As a data scientist, the data we are offered also consist of many features, this sounds good for building good robust model but there is a challenge. How’d you identify highly significant variable(s) out 1000 or 2000? In such cases, dimensionality reduction algorithm helps us along with various other algorithms like Decision Tree, Random Forest, PCA, Factor Analysis, Identify based on correlation matrix, missing value ratio and others.
10.1. GBM: GBM is a boosting algorithm used when we deal with plenty of data to make a prediction with high prediction power. Boosting is actually an ensemble of learning algorithms which combines the prediction of several base estimators in order to improve robustness over a single estimator. It combines multiple weak or average predictors to a build strong predictor. These boosting algorithms always work well in data science competitions like Kaggle, AV Hackathon, CrowdAnalytix.
10.2. XGBoost: Another classic gradient boosting algorithm that’s known to be the decisive choice between winning and losing in some Kaggle competitions. The XGBoost has an immensely high predictive power which makes it the best choice for accuracy in events as it possesses both linear model and the tree learning algorithm, making the algorithm almost 10x faster than existing gradient booster techniques. The support includes various objective functions, including regression, classification and ranking. One of the most interesting things about the XGBoost is that it is also called a regularized boosting technique. This helps to reduce overfit modelling and has a massive support for a range of languages such as Scala, Java, R, Python, Julia and C++. Supports distributed and widespread training on many machines that encompass GCE, AWS, Azure and Yarn clusters. XGBoost can also be integrated with Spark, Flink and other cloud dataflow systems with a built in cross validation at each iteration of the boosting process.

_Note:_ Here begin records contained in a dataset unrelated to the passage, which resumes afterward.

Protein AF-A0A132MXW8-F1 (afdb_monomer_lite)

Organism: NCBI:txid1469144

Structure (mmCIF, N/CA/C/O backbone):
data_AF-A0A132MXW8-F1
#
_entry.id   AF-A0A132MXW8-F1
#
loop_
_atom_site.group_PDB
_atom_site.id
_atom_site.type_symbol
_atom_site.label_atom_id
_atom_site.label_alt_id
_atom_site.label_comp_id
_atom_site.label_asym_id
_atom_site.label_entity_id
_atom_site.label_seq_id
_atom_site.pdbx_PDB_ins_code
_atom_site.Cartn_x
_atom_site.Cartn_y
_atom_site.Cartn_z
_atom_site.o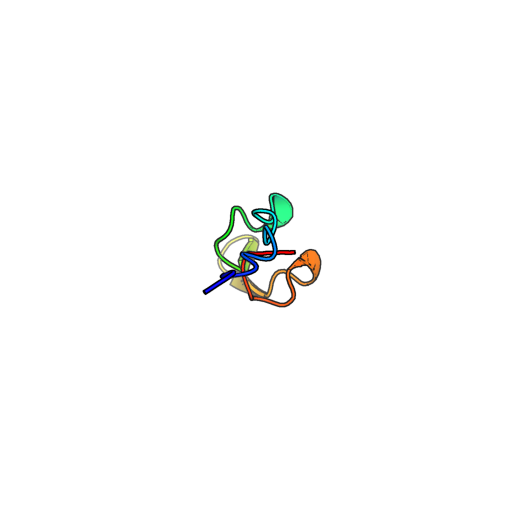ccupancy
_atom_site.B_iso_or_equiv
_atom_site.auth_seq_id
_atom_site.auth_comp_id
_atom_site.auth_asym_id
_atom_site.auth_atom_id
_atom_site.pdbx_PDB_model_num
ATOM 1 N N . MET A 1 1 ? 25.942 -11.765 -11.311 1.00 39.59 1 MET A N 1
ATOM 2 C CA . MET A 1 1 ? 24.496 -12.049 -11.191 1.00 39.59 1 MET A CA 1
ATOM 3 C C . MET A 1 1 ? 23.756 -10.718 -11.248 1.00 39.59 1 MET A C 1
ATOM 5 O O . MET A 1 1 ? 23.785 -9.974 -10.279 1.00 39.59 1 MET A O 1
ATOM 9 N N . LYS A 1 2 ? 23.214 -10.333 -12.412 1.00 45.78 2 LYS A N 1
ATOM 10 C CA . LYS A 1 2 ? 22.434 -9.092 -12.548 1.00 45.78 2 LYS A CA 1
ATOM 11 C C . LYS A 1 2 ? 21.051 -9.357 -11.965 1.00 45.78 2 LYS A C 1
ATOM 13 O O . LYS A 1 2 ? 20.159 -9.810 -12.676 1.00 45.78 2 LYS A O 1
ATOM 18 N N . LEU A 1 3 ? 20.904 -9.128 -10.663 1.00 47.22 3 LEU A N 1
ATOM 19 C CA . LEU A 1 3 ? 19.599 -9.040 -10.029 1.00 47.22 3 LEU A CA 1
ATOM 20 C C . LEU A 1 3 ? 18.928 -7.809 -10.651 1.00 47.22 3 LEU A C 1
ATOM 22 O O . LEU A 1 3 ? 19.219 -6.676 -10.273 1.00 47.22 3 LEU A O 1
ATOM 26 N N . ARG A 1 4 ? 18.112 -8.006 -11.694 1.00 50.81 4 ARG A N 1
ATOM 27 C CA . ARG A 1 4 ? 17.167 -6.981 -12.136 1.00 50.81 4 ARG A CA 1
ATOM 28 C C . ARG A 1 4 ? 16.188 -6.824 -10.978 1.00 50.81 4 ARG A C 1
ATOM 30 O O . ARG A 1 4 ? 15.165 -7.496 -10.946 1.00 50.81 4 ARG A O 1
ATOM 37 N N . LEU A 1 5 ? 16.524 -5.974 -10.006 1.00 53.56 5 LEU A N 1
ATOM 38 C CA . LEU A 1 5 ? 15.496 -5.332 -9.208 1.00 53.56 5 LEU A CA 1
ATOM 39 C C . LEU A 1 5 ? 14.698 -4.512 -10.214 1.00 53.56 5 LEU A C 1
ATOM 41 O O . LEU A 1 5 ? 15.065 -3.389 -10.553 1.00 53.56 5 LEU A O 1
ATOM 45 N N . THR A 1 6 ? 13.644 -5.108 -10.763 1.00 58.41 6 THR A N 1
ATOM 46 C CA . THR A 1 6 ? 12.521 -4.341 -11.278 1.00 58.41 6 THR A CA 1
ATOM 47 C C . THR A 1 6 ? 12.177 -3.409 -10.128 1.00 58.41 6 THR A C 1
ATOM 49 O O . THR A 1 6 ? 11.815 -3.891 -9.054 1.00 58.41 6 THR A O 1
ATOM 52 N N . LEU A 1 7 ? 12.467 -2.113 -10.282 1.00 62.34 7 LEU A N 1
ATOM 53 C CA . LEU A 1 7 ? 12.214 -1.096 -9.268 1.00 62.34 7 LEU A CA 1
ATOM 54 C C . LEU A 1 7 ? 10.696 -0.990 -9.138 1.00 62.34 7 LEU A C 1
ATOM 56 O O . LEU A 1 7 ? 10.075 -0.129 -9.756 1.00 62.34 7 LEU A O 1
ATOM 60 N N . ALA A 1 8 ? 10.117 -1.952 -8.425 1.00 69.12 8 ALA A N 1
ATOM 61 C CA . ALA A 1 8 ? 8.703 -2.057 -8.173 1.00 69.12 8 ALA A CA 1
ATOM 62 C C . ALA A 1 8 ? 8.363 -0.800 -7.385 1.00 69.12 8 ALA A C 1
ATOM 64 O O . ALA A 1 8 ? 8.856 -0.601 -6.267 1.00 69.12 8 ALA A O 1
ATOM 65 N N . ARG A 1 9 ? 7.662 0.124 -8.040 1.00 79.44 9 ARG A N 1
ATOM 66 C CA . ARG A 1 9 ? 7.463 1.456 -7.481 1.00 79.44 9 ARG A CA 1
ATOM 67 C C . ARG A 1 9 ? 6.503 1.293 -6.323 1.00 79.44 9 ARG A C 1
ATOM 69 O O . ARG A 1 9 ? 5.448 0.679 -6.484 1.00 79.44 9 ARG A O 1
ATOM 76 N N . HIS A 1 10 ? 6.882 1.822 -5.162 1.00 83.56 10 HIS A N 1
ATOM 77 C CA . HIS A 1 10 ? 5.995 1.887 -4.004 1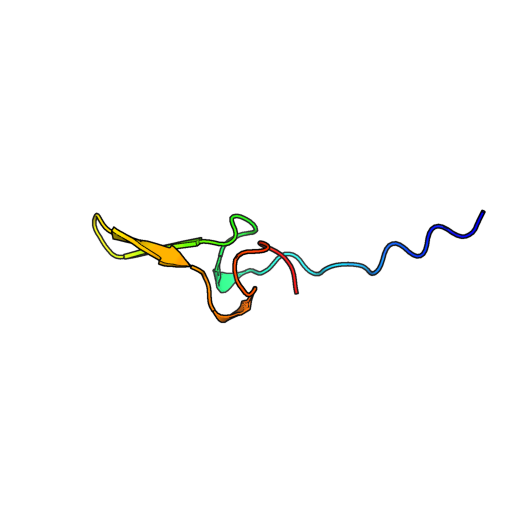.00 83.56 10 HIS A CA 1
ATOM 78 C C . HIS A 1 10 ? 4.658 2.460 -4.454 1.00 83.56 10 HIS A C 1
ATOM 80 O O . HIS A 1 10 ? 4.617 3.538 -5.055 1.00 83.56 10 HIS A O 1
ATOM 86 N N . CYS A 1 11 ? 3.576 1.713 -4.257 1.00 86.75 11 CYS A N 1
ATOM 87 C CA . CYS A 1 11 ? 2.288 2.193 -4.707 1.00 86.75 11 CYS A CA 1
ATOM 88 C C . CYS A 1 11 ? 1.736 3.168 -3.673 1.00 86.75 11 CYS A C 1
ATOM 90 O O . CYS A 1 11 ? 1.309 2.772 -2.592 1.00 86.75 11 CYS A O 1
ATOM 92 N N . SER A 1 12 ? 1.750 4.447 -4.045 1.00 88.56 12 SER A N 1
ATOM 93 C CA . SER A 1 12 ? 1.325 5.562 -3.200 1.00 88.56 12 SER A CA 1
ATOM 94 C C . SER A 1 12 ? -0.152 5.495 -2.805 1.00 88.56 12 SER A C 1
ATOM 96 O O . SER A 1 12 ? -0.495 5.943 -1.722 1.00 88.56 12 SER A O 1
ATOM 98 N N . ASP A 1 13 ? -1.012 4.891 -3.635 1.00 84.56 13 ASP A N 1
ATOM 99 C CA . ASP A 1 13 ? -2.445 4.739 -3.331 1.00 84.56 13 ASP A CA 1
ATOM 100 C C . ASP A 1 13 ? -2.702 3.798 -2.148 1.00 84.56 13 ASP A C 1
ATOM 102 O O . ASP A 1 13 ? -3.660 3.984 -1.407 1.00 84.56 13 ASP A O 1
ATOM 106 N N . CYS A 1 14 ? -1.859 2.773 -1.990 1.00 89.94 14 CYS A N 1
ATOM 107 C CA . CYS A 1 14 ? -1.930 1.796 -0.903 1.00 89.94 14 CYS A CA 1
ATOM 108 C C . CYS A 1 14 ? -0.839 1.998 0.154 1.00 89.94 14 CYS A C 1
ATOM 110 O O . CYS A 1 14 ? -0.668 1.135 1.010 1.00 89.94 14 CYS A O 1
ATOM 112 N N . ASP A 1 15 ? -0.061 3.078 0.056 1.00 86.94 15 ASP A N 1
ATOM 113 C CA . ASP A 1 15 ? 1.184 3.312 0.797 1.00 86.94 15 ASP A CA 1
ATOM 114 C C . ASP A 1 15 ? 2.054 2.050 0.958 1.00 86.94 15 ASP A C 1
ATOM 116 O O . ASP A 1 15 ? 2.569 1.722 2.024 1.00 86.94 15 ASP A O 1
ATOM 120 N N . GLY A 1 16 ? 2.178 1.267 -0.115 1.00 87.50 16 GLY A N 1
ATOM 121 C CA . GLY A 1 16 ? 2.974 0.038 -0.099 1.00 87.50 16 GLY A CA 1
ATOM 122 C C . GLY A 1 16 ? 2.352 -1.158 0.615 1.00 87.50 16 GLY A C 1
ATOM 123 O O . GLY A 1 16 ? 2.906 -2.252 0.547 1.00 87.50 16 GLY A O 1
ATOM 124 N N . THR A 1 17 ? 1.202 -0.992 1.265 1.00 90.12 17 THR A N 1
ATOM 125 C CA . THR A 1 17 ? 0.558 -2.052 2.057 1.00 90.12 17 THR A CA 1
ATOM 126 C C . THR A 1 17 ? -0.225 -3.050 1.207 1.00 90.12 17 THR A C 1
ATOM 128 O O . THR A 1 17 ? -0.569 -4.131 1.677 1.00 90.12 17 THR A O 1
ATOM 131 N N . GLY A 1 18 ? -0.553 -2.687 -0.036 1.00 91.50 18 GLY A N 1
ATOM 132 C CA . GLY A 1 18 ? -1.417 -3.495 -0.897 1.00 91.50 18 GLY A CA 1
ATOM 133 C C . GLY A 1 18 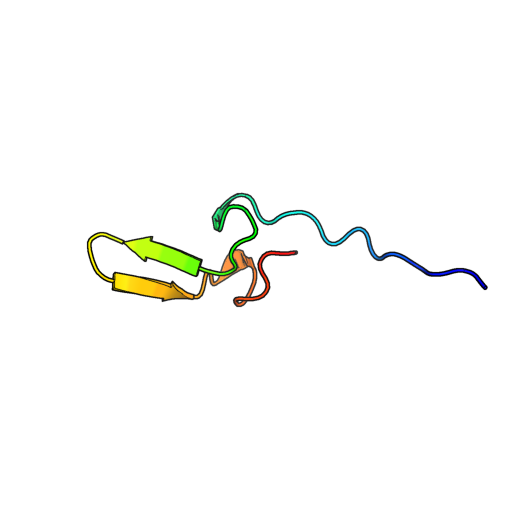? -2.911 -3.300 -0.644 1.00 91.50 18 GLY A C 1
ATOM 134 O O . GLY A 1 18 ? -3.722 -3.718 -1.468 1.00 91.50 18 GLY A O 1
ATOM 135 N N . ASN A 1 19 ? -3.298 -2.614 0.431 1.00 93.25 19 ASN A N 1
ATOM 136 C CA . ASN A 1 19 ? -4.692 -2.414 0.806 1.00 93.25 19 ASN A CA 1
ATOM 137 C C . ASN A 1 19 ? -4.992 -0.932 1.040 1.00 93.25 19 ASN A C 1
ATOM 139 O O . ASN A 1 19 ? -4.105 -0.126 1.300 1.00 93.25 19 ASN A O 1
ATOM 143 N N . VAL A 1 20 ? -6.264 -0.573 0.918 1.00 91.75 20 VAL A N 1
ATOM 144 C CA . VAL A 1 20 ? -6.787 0.741 1.291 1.00 91.75 20 VAL A CA 1
ATOM 145 C C . VAL A 1 20 ? -7.862 0.559 2.348 1.00 91.75 20 VAL A C 1
ATOM 147 O O . VAL A 1 20 ? -8.732 -0.310 2.236 1.00 91.75 20 VAL A O 1
ATOM 150 N N . THR A 1 21 ? -7.794 1.377 3.390 1.00 89.62 21 THR A N 1
ATOM 151 C CA . THR A 1 21 ? -8.768 1.356 4.479 1.00 89.62 21 THR A CA 1
ATOM 152 C C . THR A 1 21 ? -9.868 2.359 4.167 1.00 89.62 21 THR A C 1
ATOM 154 O O . THR A 1 21 ? -9.610 3.553 4.030 1.00 89.62 21 THR A O 1
ATOM 157 N N . GLN A 1 22 ? -11.104 1.880 4.052 1.00 86.56 22 GLN A N 1
ATOM 158 C CA . GLN A 1 22 ? -12.280 2.714 3.836 1.00 86.56 22 GLN A CA 1
ATOM 159 C C . GLN A 1 22 ? -13.218 2.535 5.036 1.00 86.56 22 GLN A C 1
ATOM 161 O O . GLN A 1 22 ? -13.990 1.578 5.122 1.00 86.56 22 GLN A O 1
ATOM 166 N N . GLY A 1 23 ? -13.088 3.431 6.018 1.00 88.12 23 GLY A N 1
ATOM 167 C CA . GLY A 1 23 ? -13.757 3.295 7.313 1.00 88.12 23 GLY A CA 1
ATOM 1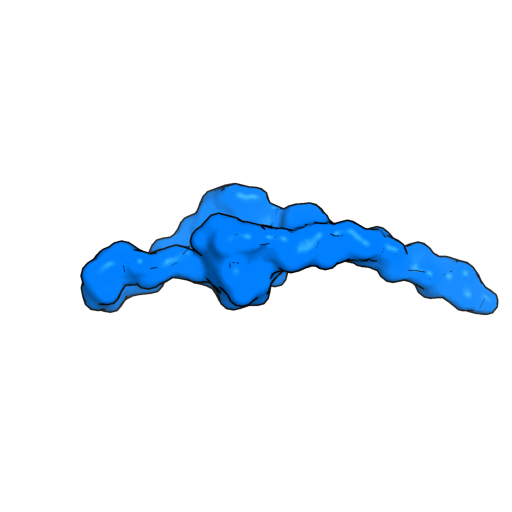68 C C . GLY A 1 23 ? -13.231 2.084 8.089 1.00 88.12 23 GLY A C 1
ATOM 169 O O . GLY A 1 23 ? -12.046 2.014 8.391 1.00 88.12 23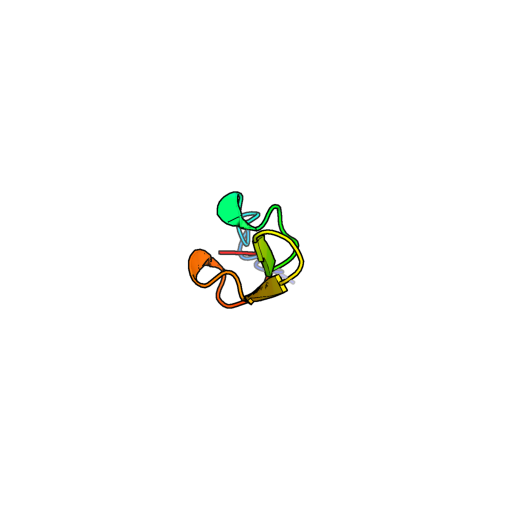 GLY A O 1
ATOM 170 N N . LEU A 1 24 ? -14.109 1.123 8.393 1.00 90.81 24 LEU A N 1
ATOM 171 C CA . LEU A 1 24 ? -13.755 -0.135 9.073 1.00 90.81 24 LEU A CA 1
ATOM 172 C C . LEU A 1 24 ? -13.430 -1.287 8.108 1.00 90.81 24 LEU A C 1
ATOM 174 O O . LEU A 1 24 ? -13.098 -2.383 8.548 1.00 90.81 24 LEU A O 1
ATOM 178 N N . THR A 1 25 ? -13.549 -1.069 6.796 1.00 87.25 25 THR A N 1
ATOM 179 C CA . THR A 1 25 ? -13.354 -2.129 5.798 1.00 87.25 25 THR A CA 1
ATOM 180 C C . THR A 1 25 ? -11.998 -1.964 5.121 1.00 87.25 25 THR A C 1
ATOM 182 O O . THR A 1 25 ? -11.691 -0.888 4.607 1.00 87.25 25 THR A O 1
ATOM 185 N N . GLN A 1 26 ? -11.196 -3.029 5.078 1.00 89.81 26 GLN A N 1
ATOM 186 C CA . GLN A 1 26 ? -10.027 -3.092 4.199 1.00 89.81 26 GLN A CA 1
ATOM 187 C C . GLN A 1 26 ? -10.446 -3.600 2.825 1.00 89.81 26 GLN A C 1
ATOM 189 O O . GLN A 1 26 ? -11.155 -4.599 2.701 1.00 89.81 26 GLN A O 1
ATOM 194 N N . ARG A 1 27 ? -9.993 -2.907 1.785 1.00 91.06 27 ARG A N 1
ATOM 195 C CA . ARG A 1 27 ? -10.155 -3.330 0.397 1.00 91.06 27 ARG A CA 1
ATOM 196 C C . ARG A 1 27 ? -8.797 -3.482 -0.255 1.00 91.06 27 ARG A C 1
ATOM 198 O O . ARG A 1 27 ? -7.888 -2.695 0.003 1.00 91.06 27 ARG A O 1
ATOM 205 N N . LEU A 1 28 ? -8.702 -4.460 -1.151 1.00 91.38 28 LEU A N 1
ATOM 206 C CA . LEU A 1 28 ? -7.533 -4.633 -1.995 1.00 91.38 28 LEU A CA 1
ATOM 207 C C . LEU A 1 28 ? -7.321 -3.355 -2.801 1.00 91.38 28 LEU A C 1
ATOM 209 O O . LEU A 1 28 ? -8.248 -2.854 -3.445 1.00 91.38 28 LEU A O 1
ATOM 213 N N . CYS A 1 29 ? -6.107 -2.825 -2.783 1.00 89.81 29 CYS A N 1
ATOM 214 C CA . CYS A 1 29 ? -5.807 -1.694 -3.630 1.00 89.81 29 CYS A CA 1
ATOM 215 C C . CYS A 1 29 ? -5.677 -2.182 -5.067 1.00 89.81 29 CYS A C 1
ATOM 217 O O . CYS A 1 29 ? -4.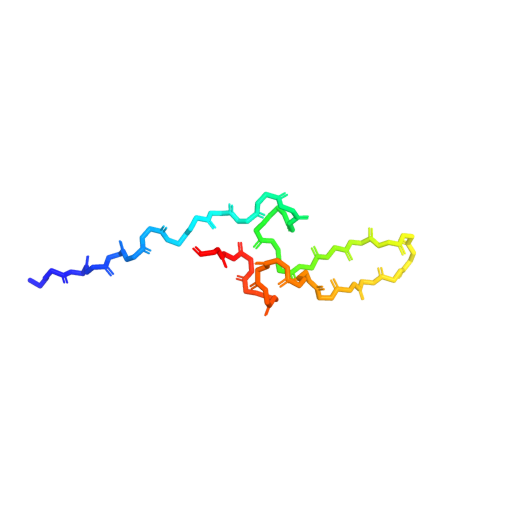718 -2.862 -5.441 1.00 89.81 29 CYS A O 1
ATOM 219 N N . LEU A 1 30 ? -6.680 -1.824 -5.862 1.00 89.81 30 LEU A N 1
ATOM 220 C CA . LEU A 1 30 ? -6.809 -2.214 -7.263 1.00 89.81 30 LEU A CA 1
ATOM 221 C C . LEU A 1 30 ? -5.643 -1.692 -8.099 1.00 89.81 30 LEU A C 1
ATOM 223 O O . LEU A 1 30 ? -5.192 -2.352 -9.027 1.00 89.81 30 LEU A O 1
ATOM 227 N N . THR A 1 31 ? -5.105 -0.540 -7.713 1.00 85.25 31 THR A N 1
ATOM 228 C CA . THR A 1 31 ? -3.989 0.104 -8.385 1.00 85.25 31 THR A CA 1
ATOM 229 C C . THR A 1 31 ? -2.689 -0.702 -8.314 1.00 85.25 31 THR A C 1
ATOM 231 O O . THR A 1 31 ? -1.919 -0.713 -9.271 1.00 85.25 31 THR A O 1
ATOM 234 N N . CYS A 1 32 ? -2.434 -1.360 -7.178 1.00 88.25 32 CYS A N 1
ATOM 235 C CA . CYS A 1 32 ? -1.282 -2.243 -6.964 1.00 88.25 32 CYS A CA 1
ATOM 236 C C . CYS A 1 32 ? -1.664 -3.734 -7.039 1.00 88.25 32 CYS A C 1
ATOM 238 O O . CYS A 1 32 ? -0.835 -4.597 -6.750 1.00 88.25 32 CYS A O 1
ATOM 240 N N . GLY A 1 33 ? -2.919 -4.055 -7.376 1.00 88.25 33 GLY A N 1
ATOM 241 C CA . GLY A 1 33 ? -3.451 -5.420 -7.377 1.00 88.25 33 GLY A CA 1
ATOM 242 C C . GLY A 1 33 ? -3.255 -6.167 -6.053 1.00 88.25 33 GLY A C 1
ATOM 243 O O . GLY A 1 33 ? -3.091 -7.382 -6.065 1.00 88.25 33 GLY A O 1
ATOM 244 N N . GLY A 1 34 ? -3.190 -5.461 -4.919 1.00 88.62 34 GLY A N 1
ATOM 245 C CA . GLY A 1 34 ? -2.911 -6.085 -3.621 1.00 88.62 34 GLY A CA 1
ATOM 246 C C . GLY A 1 34 ? -1.439 -6.265 -3.260 1.00 88.62 34 GLY A C 1
ATOM 247 O O . GLY A 1 34 ? -1.134 -6.670 -2.145 1.00 88.62 34 GLY A O 1
ATOM 248 N N . THR A 1 35 ? -0.512 -5.967 -4.169 1.00 87.38 35 THR A N 1
ATOM 249 C CA . THR A 1 35 ? 0.914 -6.287 -3.973 1.00 87.38 35 THR A CA 1
ATOM 250 C C . THR A 1 35 ? 1.703 -5.191 -3.254 1.00 87.38 35 THR A C 1
ATOM 252 O O . THR A 1 35 ? 2.861 -5.393 -2.894 1.00 87.38 35 THR A O 1
ATOM 255 N N . GLY A 1 36 ? 1.111 -4.003 -3.087 1.00 87.00 36 GLY A N 1
ATOM 256 C CA . GLY A 1 36 ? 1.797 -2.840 -2.521 1.00 87.00 36 GLY A CA 1
ATOM 257 C C . GLY A 1 36 ? 2.774 -2.163 -3.485 1.00 87.00 36 GLY A C 1
ATOM 258 O O . GLY A 1 36 ? 3.336 -1.114 -3.176 1.00 87.00 36 GLY A O 1
ATOM 259 N N . ARG A 1 37 ? 2.993 -2.722 -4.677 1.00 86.19 37 ARG A N 1
ATOM 260 C CA . ARG A 1 37 ? 3.982 -2.214 -5.629 1.00 86.19 37 ARG A CA 1
ATOM 261 C C . ARG A 1 37 ? 3.400 -2.203 -7.044 1.00 86.19 37 ARG A C 1
ATOM 263 O O . ARG A 1 37 ? 2.556 -3.030 -7.367 1.00 86.19 37 ARG A O 1
ATOM 270 N N . ARG A 1 38 ? 3.798 -1.227 -7.858 1.00 74.88 38 ARG A N 1
ATOM 271 C CA . ARG A 1 38 ? 3.493 -1.173 -9.297 1.00 74.88 38 ARG A CA 1
ATOM 272 C C . ARG A 1 38 ? 4.689 -1.640 -10.115 1.00 74.88 38 ARG A C 1
ATOM 274 O O . ARG A 1 38 ? 5.835 -1.334 -9.702 1.00 74.88 38 ARG A O 1
#

pLDDT: mean 80.55, std 14.99, range [39.59, 93.25]

Sequence (38 aa):
MKLRLTLARHCSDCDGTGNVTQGLTQRLCLTCGGTGRR

Secondary structure (DSSP, 8-state):
---------B-GGGTTSSEEEETTEEEE-GGGTTSSB-

InterPro domains:
  IPR036410 Heat shock protein DnaJ, cysteine-rich domain superfamily [SSF57938] (3-37)

Radius of gyration: 12.07 Å; chains: 1; bounding box: 38×18×22 Å

Foldseek 3Di:
DPPPPPVFAQDPCQNLQQWDDDDPDIDGDVVSNSRRTD

10.3. LightGBM: LightGBM is a gradient boosting framework that uses tree based learning algorithms. It is designed to be distributed and efficient with the following advantages: Faster training speed and higher efficiency Lower memory usage Better accuracy Parallel and GPU learning supported Capable of handling large-scale data The framework is a fast and high-performance gradient boosting one based on decision tree algorithms, used for ranking, classification and many other machine learning tasks. It was developed under the Distributed Machine Learning Toolkit Project of Microsoft.
Since the LightGBM is based on decision tree algorithms, it splits the tree leaf wise with the best fit whereas other boosting algorithms split the tree depth wise or level wise rather than leaf-wise. So when growing on the same leaf in Light GBM, the leaf-wise algorithm can reduce more loss than the level-wise algorithm and hence results in much better accuracy which can rarely be achieved by any of the existing boosting algorithms.
Also, it is surprisingly very fast, hence the word ‘Light’.
10.4. Catboost: CatBoost is a recently open-sourced machine learning algorithm from Yandex. It can easily integrate with deep learning frameworks like Google’s TensorFlow and Apple’s Core ML. The best part about CatBoost is that it does not require extensive data training like other ML models, and can work on a variety of data formats; not undermining how robust it can be. Make sure you handle missing data well before you proceed with the implementation. Catboost can automatically deal with categorical variables without showing the type conversion error, which helps you to focus on tuning your model better rather than sorting out trivial errors.